==== DATASET CONTENT ====

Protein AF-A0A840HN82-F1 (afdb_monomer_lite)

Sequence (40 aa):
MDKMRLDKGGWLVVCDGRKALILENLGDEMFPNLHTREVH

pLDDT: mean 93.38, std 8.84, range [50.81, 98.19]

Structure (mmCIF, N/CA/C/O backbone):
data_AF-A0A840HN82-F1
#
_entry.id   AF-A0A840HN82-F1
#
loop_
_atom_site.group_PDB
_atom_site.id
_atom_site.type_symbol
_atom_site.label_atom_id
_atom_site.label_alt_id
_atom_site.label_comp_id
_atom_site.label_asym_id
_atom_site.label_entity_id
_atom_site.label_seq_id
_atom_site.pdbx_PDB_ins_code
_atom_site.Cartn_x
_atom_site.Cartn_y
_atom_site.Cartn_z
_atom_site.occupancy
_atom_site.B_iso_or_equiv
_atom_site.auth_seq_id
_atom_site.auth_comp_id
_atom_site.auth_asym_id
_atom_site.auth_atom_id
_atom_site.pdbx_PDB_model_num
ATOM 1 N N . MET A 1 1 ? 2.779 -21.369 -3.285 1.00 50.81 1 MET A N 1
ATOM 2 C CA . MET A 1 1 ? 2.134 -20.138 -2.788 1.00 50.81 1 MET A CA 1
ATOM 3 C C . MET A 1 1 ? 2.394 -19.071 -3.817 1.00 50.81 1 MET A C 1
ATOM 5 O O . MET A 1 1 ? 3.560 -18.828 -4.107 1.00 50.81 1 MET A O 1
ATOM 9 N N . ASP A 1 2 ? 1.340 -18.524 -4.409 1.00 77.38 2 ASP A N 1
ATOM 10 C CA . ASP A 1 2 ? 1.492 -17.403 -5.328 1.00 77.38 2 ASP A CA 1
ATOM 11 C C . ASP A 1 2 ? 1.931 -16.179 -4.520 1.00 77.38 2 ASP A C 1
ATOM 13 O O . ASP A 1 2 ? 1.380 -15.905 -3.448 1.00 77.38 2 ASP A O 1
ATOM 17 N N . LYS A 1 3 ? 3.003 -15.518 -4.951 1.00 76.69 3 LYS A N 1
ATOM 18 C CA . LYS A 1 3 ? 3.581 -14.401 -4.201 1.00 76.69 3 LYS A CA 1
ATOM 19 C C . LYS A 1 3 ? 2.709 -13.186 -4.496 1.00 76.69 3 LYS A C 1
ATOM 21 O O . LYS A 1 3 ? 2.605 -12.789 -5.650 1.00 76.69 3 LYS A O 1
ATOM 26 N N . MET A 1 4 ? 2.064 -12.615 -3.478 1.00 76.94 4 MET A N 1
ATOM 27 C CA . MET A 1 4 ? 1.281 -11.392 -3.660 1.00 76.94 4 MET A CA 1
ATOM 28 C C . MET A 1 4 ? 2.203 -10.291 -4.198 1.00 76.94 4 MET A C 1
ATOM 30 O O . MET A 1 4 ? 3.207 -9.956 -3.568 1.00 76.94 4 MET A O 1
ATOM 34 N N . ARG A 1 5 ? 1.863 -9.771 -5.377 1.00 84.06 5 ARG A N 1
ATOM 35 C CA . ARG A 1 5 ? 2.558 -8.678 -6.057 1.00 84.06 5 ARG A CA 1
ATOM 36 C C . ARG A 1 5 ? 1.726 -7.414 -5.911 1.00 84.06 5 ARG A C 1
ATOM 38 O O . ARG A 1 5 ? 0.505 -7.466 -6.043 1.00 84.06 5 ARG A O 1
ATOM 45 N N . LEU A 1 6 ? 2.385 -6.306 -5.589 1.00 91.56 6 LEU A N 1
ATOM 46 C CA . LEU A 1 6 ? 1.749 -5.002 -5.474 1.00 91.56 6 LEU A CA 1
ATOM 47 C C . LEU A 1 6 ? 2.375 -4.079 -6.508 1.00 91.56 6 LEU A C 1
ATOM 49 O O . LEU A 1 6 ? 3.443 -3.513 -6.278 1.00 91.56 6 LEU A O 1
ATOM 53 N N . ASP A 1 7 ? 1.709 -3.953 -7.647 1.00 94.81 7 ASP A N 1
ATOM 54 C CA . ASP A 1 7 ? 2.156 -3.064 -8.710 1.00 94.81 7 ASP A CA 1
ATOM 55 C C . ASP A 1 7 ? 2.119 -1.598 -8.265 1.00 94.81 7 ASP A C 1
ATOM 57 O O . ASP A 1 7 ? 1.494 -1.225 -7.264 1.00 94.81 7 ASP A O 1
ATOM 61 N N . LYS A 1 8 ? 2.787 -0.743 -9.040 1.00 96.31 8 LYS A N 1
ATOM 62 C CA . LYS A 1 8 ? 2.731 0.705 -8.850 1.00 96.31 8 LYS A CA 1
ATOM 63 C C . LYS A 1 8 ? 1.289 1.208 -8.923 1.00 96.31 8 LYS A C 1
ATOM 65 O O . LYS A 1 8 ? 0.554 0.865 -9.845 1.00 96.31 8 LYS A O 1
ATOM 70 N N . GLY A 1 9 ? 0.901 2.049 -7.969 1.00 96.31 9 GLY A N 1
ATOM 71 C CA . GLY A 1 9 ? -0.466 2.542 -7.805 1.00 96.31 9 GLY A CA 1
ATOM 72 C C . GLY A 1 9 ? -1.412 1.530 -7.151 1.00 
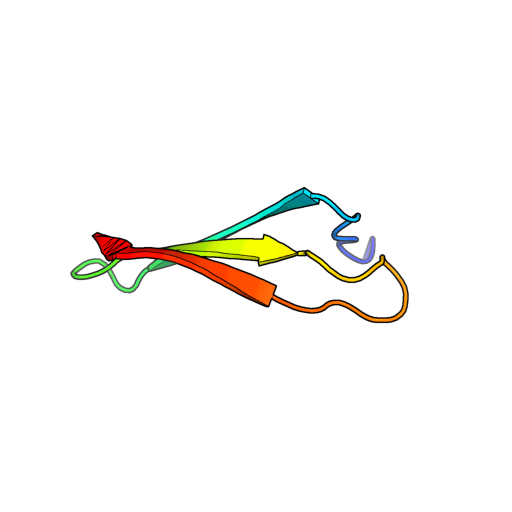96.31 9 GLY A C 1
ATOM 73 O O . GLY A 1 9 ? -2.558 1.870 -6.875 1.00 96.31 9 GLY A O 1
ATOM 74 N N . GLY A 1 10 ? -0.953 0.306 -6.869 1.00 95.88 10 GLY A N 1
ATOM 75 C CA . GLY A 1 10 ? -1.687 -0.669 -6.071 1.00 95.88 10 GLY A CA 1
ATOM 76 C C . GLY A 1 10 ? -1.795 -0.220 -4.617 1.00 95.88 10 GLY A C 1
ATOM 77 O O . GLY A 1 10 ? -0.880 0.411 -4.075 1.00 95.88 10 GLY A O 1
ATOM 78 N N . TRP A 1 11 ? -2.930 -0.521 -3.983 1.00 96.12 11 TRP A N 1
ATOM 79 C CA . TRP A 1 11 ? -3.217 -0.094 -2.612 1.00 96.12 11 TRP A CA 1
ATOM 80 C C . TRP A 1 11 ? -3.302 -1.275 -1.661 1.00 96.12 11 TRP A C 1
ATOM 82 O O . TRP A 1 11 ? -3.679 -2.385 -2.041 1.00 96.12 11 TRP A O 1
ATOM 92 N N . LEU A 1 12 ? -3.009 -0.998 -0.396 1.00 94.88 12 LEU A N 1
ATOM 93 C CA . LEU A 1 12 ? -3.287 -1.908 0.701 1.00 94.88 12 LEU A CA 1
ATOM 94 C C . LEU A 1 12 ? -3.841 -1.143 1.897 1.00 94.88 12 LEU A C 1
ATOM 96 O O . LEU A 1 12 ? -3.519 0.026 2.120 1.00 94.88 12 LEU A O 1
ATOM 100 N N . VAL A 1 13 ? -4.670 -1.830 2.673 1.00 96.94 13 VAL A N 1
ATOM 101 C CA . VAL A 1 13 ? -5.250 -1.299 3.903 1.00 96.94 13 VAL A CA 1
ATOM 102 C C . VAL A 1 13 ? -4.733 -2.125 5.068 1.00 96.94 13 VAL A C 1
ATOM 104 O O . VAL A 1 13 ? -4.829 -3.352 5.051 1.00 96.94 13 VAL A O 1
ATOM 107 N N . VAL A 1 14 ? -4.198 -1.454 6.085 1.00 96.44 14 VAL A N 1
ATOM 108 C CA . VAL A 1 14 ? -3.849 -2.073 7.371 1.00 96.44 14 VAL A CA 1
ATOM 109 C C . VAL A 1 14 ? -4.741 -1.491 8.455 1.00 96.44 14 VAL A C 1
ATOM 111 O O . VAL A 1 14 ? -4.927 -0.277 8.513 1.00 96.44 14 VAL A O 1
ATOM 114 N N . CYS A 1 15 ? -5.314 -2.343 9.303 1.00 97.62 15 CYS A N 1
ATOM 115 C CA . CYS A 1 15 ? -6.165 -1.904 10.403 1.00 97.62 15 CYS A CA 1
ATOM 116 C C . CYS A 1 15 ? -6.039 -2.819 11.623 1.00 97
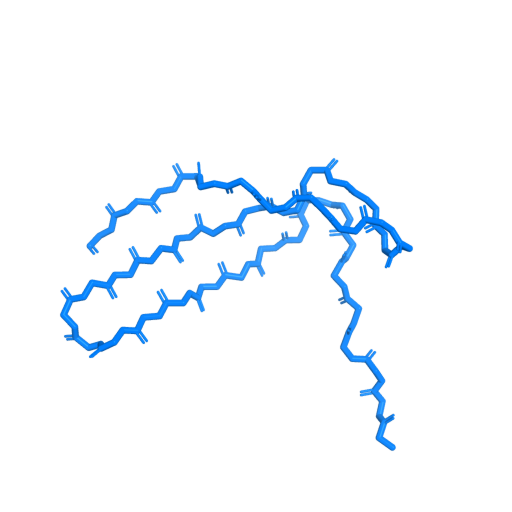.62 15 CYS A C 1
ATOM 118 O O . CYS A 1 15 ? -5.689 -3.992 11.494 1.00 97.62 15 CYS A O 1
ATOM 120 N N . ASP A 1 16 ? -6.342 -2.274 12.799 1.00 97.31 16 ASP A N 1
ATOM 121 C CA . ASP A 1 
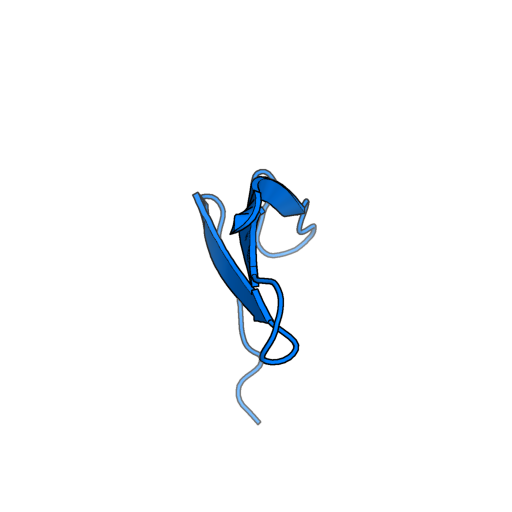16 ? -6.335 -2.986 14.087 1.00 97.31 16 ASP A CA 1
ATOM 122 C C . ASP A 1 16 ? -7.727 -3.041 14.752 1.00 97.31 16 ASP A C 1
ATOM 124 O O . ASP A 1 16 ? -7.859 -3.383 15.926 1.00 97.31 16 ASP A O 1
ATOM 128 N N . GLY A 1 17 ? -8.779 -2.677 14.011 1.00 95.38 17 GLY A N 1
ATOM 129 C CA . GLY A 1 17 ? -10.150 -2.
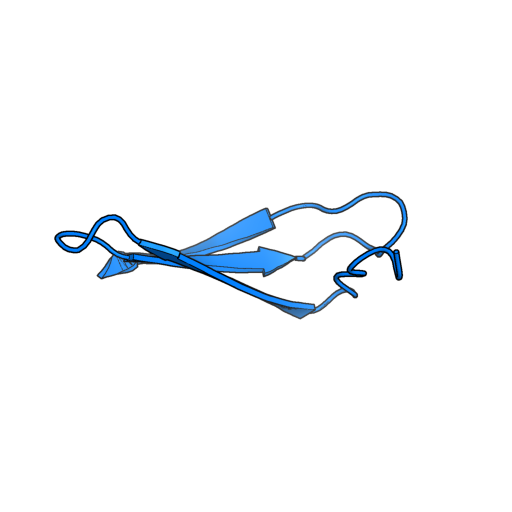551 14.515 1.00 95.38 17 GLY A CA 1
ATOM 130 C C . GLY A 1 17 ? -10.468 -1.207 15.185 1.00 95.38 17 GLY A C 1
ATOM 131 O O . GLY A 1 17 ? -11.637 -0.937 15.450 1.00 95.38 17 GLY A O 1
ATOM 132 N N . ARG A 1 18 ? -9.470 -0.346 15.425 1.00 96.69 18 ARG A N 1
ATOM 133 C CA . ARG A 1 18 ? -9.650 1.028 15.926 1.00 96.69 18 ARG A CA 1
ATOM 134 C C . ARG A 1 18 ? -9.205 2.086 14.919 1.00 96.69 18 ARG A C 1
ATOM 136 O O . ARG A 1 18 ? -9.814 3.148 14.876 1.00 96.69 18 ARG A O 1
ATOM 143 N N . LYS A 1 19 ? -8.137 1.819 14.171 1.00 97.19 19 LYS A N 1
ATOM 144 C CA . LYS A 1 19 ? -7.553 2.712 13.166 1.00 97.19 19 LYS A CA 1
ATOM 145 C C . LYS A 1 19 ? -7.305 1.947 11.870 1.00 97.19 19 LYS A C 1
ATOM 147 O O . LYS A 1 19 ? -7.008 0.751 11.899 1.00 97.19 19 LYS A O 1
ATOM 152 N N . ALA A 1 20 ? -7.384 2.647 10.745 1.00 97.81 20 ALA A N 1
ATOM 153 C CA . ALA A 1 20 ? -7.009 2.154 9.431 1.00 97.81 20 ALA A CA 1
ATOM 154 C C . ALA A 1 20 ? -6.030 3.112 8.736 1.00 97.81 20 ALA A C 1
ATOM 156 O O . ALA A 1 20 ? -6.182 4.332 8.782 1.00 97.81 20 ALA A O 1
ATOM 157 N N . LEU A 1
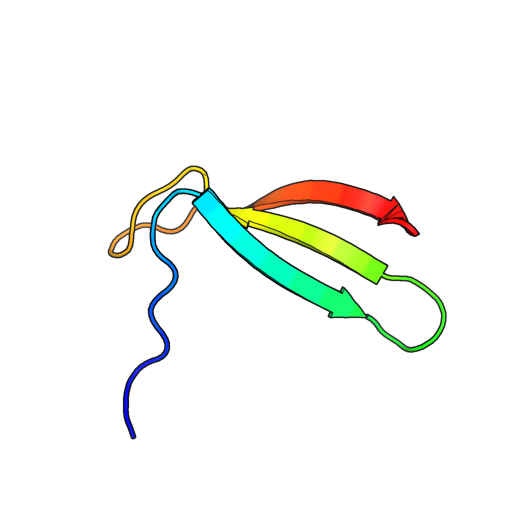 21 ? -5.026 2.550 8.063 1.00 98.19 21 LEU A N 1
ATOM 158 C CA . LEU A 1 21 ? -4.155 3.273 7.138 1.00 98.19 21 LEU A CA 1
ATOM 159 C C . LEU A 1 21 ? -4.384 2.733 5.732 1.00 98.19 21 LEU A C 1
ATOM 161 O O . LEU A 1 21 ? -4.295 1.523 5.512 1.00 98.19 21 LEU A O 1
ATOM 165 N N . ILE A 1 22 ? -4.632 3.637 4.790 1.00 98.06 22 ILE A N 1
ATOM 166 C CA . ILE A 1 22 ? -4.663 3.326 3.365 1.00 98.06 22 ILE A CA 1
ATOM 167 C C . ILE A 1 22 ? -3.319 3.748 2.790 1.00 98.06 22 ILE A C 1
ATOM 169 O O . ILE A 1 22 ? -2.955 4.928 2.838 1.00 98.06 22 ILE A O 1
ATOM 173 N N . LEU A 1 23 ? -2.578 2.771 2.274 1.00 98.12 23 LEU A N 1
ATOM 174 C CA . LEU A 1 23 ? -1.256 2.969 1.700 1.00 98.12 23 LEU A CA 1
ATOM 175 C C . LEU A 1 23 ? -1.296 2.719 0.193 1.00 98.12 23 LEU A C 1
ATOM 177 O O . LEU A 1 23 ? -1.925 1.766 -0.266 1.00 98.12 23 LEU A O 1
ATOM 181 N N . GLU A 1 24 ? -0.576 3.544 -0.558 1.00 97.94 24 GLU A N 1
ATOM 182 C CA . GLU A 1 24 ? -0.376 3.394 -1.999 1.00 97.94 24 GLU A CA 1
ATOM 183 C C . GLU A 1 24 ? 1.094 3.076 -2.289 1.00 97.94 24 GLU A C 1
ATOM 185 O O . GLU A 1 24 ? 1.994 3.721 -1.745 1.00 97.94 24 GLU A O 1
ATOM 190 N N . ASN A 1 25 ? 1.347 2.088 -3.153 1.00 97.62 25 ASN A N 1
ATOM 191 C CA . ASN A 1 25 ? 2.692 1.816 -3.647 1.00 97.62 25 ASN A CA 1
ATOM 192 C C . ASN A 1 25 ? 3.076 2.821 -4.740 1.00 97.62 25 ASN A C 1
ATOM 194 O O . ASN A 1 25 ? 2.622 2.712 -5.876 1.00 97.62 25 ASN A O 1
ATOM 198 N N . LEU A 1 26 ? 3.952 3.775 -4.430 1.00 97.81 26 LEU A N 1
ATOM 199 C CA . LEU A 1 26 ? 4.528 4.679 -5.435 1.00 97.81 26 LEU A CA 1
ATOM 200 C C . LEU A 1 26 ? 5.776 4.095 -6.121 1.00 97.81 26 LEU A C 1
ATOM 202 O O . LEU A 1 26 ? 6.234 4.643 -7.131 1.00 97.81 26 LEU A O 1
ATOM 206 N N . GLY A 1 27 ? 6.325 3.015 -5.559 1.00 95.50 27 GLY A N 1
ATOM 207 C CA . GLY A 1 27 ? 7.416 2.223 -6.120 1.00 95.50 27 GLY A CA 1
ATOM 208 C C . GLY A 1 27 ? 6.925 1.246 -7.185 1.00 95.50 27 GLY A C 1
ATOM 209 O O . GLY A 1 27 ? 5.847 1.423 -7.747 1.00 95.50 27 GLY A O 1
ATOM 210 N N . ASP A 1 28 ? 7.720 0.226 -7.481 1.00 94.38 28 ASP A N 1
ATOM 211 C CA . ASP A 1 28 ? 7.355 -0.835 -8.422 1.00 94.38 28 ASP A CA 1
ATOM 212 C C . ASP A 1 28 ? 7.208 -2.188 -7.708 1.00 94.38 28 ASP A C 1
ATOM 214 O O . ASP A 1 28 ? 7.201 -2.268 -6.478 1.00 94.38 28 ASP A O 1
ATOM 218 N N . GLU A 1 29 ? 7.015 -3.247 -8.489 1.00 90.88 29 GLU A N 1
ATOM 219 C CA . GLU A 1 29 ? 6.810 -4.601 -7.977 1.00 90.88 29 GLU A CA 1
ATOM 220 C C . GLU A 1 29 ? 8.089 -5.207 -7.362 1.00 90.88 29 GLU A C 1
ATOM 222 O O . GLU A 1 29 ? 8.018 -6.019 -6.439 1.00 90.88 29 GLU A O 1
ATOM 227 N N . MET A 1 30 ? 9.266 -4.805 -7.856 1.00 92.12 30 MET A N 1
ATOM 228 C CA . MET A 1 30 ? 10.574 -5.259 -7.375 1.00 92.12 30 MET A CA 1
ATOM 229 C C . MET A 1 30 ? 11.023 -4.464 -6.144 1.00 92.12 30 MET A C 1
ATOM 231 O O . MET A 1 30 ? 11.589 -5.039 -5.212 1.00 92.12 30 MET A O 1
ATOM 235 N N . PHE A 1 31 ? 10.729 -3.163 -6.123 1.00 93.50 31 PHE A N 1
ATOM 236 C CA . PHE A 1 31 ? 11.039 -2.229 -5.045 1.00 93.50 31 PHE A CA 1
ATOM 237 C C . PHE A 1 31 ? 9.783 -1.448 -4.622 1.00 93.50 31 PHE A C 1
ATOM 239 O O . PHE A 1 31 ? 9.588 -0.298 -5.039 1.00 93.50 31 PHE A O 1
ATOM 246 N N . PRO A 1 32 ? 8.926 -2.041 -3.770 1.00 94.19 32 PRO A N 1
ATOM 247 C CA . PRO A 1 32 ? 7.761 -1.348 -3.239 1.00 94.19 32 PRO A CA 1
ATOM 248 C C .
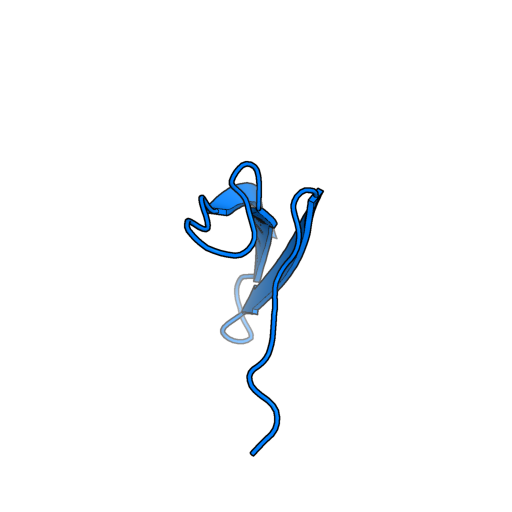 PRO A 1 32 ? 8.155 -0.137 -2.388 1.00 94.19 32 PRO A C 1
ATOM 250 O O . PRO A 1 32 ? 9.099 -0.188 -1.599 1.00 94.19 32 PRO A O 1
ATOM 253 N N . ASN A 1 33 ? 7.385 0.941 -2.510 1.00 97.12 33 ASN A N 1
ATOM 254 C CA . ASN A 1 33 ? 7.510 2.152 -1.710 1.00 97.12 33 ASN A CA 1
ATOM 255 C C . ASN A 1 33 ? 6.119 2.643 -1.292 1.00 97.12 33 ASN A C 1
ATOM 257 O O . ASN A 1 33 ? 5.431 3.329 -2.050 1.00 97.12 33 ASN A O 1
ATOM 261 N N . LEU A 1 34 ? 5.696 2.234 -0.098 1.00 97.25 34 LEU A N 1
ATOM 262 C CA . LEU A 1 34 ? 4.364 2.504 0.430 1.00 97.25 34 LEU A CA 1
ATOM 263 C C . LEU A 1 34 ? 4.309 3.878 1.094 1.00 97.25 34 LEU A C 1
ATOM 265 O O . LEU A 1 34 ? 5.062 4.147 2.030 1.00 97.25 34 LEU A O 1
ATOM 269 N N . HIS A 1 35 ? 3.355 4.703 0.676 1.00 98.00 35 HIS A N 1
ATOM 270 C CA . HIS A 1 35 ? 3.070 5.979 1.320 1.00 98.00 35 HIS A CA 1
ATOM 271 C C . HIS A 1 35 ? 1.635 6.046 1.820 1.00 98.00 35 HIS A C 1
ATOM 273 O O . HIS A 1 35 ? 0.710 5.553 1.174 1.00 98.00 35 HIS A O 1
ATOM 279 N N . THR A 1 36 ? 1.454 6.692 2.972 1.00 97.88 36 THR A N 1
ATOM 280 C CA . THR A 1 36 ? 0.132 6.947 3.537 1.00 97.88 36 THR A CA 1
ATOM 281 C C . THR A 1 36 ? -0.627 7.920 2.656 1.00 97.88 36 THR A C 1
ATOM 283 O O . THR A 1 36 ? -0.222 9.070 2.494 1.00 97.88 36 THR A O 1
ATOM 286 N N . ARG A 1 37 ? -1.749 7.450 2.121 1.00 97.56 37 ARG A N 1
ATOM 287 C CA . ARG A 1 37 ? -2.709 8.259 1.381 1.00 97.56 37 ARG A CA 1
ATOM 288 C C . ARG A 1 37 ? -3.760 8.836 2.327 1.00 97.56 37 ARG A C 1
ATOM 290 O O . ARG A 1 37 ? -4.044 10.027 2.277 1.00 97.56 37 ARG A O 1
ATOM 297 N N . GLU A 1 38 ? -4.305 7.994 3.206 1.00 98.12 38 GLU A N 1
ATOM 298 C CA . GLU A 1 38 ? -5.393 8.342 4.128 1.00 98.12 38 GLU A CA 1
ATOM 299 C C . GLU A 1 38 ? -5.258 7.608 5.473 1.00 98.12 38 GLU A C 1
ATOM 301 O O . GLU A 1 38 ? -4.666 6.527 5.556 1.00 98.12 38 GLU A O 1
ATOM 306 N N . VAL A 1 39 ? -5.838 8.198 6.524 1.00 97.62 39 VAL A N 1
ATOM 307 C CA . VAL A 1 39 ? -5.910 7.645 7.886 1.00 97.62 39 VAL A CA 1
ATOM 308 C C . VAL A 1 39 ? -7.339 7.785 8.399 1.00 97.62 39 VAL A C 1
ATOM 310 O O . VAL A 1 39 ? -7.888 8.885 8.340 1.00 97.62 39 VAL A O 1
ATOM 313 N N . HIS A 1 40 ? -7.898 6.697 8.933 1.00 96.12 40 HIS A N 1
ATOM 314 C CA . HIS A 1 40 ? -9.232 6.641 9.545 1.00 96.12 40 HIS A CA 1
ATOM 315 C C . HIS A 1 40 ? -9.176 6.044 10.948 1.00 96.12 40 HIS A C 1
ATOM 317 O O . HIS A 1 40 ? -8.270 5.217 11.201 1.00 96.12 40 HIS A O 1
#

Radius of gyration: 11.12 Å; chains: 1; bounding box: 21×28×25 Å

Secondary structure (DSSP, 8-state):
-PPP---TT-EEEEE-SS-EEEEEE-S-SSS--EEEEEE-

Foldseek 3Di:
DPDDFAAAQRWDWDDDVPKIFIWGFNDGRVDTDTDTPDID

====

ACTIVITY: What you return must match, character for character, the lines above from the one with "ATOM 55 C C" through the one with "ATOM 94 C C", minus any pictures.

ANSWER SPACE:
ATOM 55 C C . ASP A 1 7 ? 2.119 -1.598 -8.265 1.00 94.81 7 ASP A C 1
ATOM 57 O O . ASP A 1 7 ? 1.494 -1.225 -7.264 1.00 94.81 7 ASP A O 1
ATOM 61 N N . LYS A 1 8 ? 2.787 -0.743 -9.040 1.00 96.31 8 LYS A N 1
ATOM 62 C CA . LYS A 1 8 ? 2.731 0.705 -8.850 1.00 96.31 8 LYS A CA 1
ATOM 63 C C . LYS A 1 8 ? 1.289 1.208 -8.923 1.00 96.31 8 LYS A C 1
ATOM 65 O O . LYS A 1 8 ? 0.554 0.865 -9.845 1.00 96.31 8 LYS A O 1
ATOM 70 N N . GLY A 1 9 ? 0.901 2.049 -7.969 1.00 96.31 9 GLY A N 1
ATOM 71 C CA . GLY A 1 9 ? -0.466 2.542 -7.805 1.00 96.31 9 GLY A CA 1
ATOM 72 C C . GLY A 1 9 ? -1.412 1.530 -7.151 1.00 
96.31 9 GLY A C 1
ATOM 73 O O . GLY A 1 9 ? -2.558 1.870 -6.875 1.00 96.31 9 GLY A O 1
ATOM 74 N N . GLY A 1 10 ? -0.953 0.306 -6.869 1.00 95.88 10 GLY A N 1
ATOM 75 C CA . GLY A 1 10 ? -1.687 -0.669 -6.071 1.00 95.88 10 GLY A CA 1
ATOM 76 C C . GLY A 1 10 ? -1.795 -0.220 -4.617 1.00 95.88 10 GLY A C 1
ATOM 77 O O . GLY A 1 10 ? -0.880 0.411 -4.075 1.00 95.88 10 GLY A O 1
ATOM 78 N N . TRP A 1 11 ? -2.930 -0.521 -3.983 1.00 96.12 11 TRP A N 1
ATOM 79 C CA . TRP A 1 11 ? -3.217 -0.094 -2.612 1.00 96.12 11 TRP A CA 1
ATOM 80 C C . TRP A 1 11 ? -3.302 -1.275 -1.661 1.00 96.12 11 TRP A C 1
ATOM 82 O O . TRP A 1 11 ? -3.679 -2.385 -2.041 1.00 96.12 11 TRP A O 1
ATOM 92 N N . LEU A 1 12 ? -3.009 -0.998 -0.396 1.00 94.88 12 LEU A N 1
ATOM 93 C CA . LEU A 1 12 ? -3.287 -1.908 0.701 1.00 94.88 12 LEU A CA 1
ATOM 94 C C . LEU A 1 12 ? -3.841 -1.143 1.897 1.00 94.88 12 LEU A C 1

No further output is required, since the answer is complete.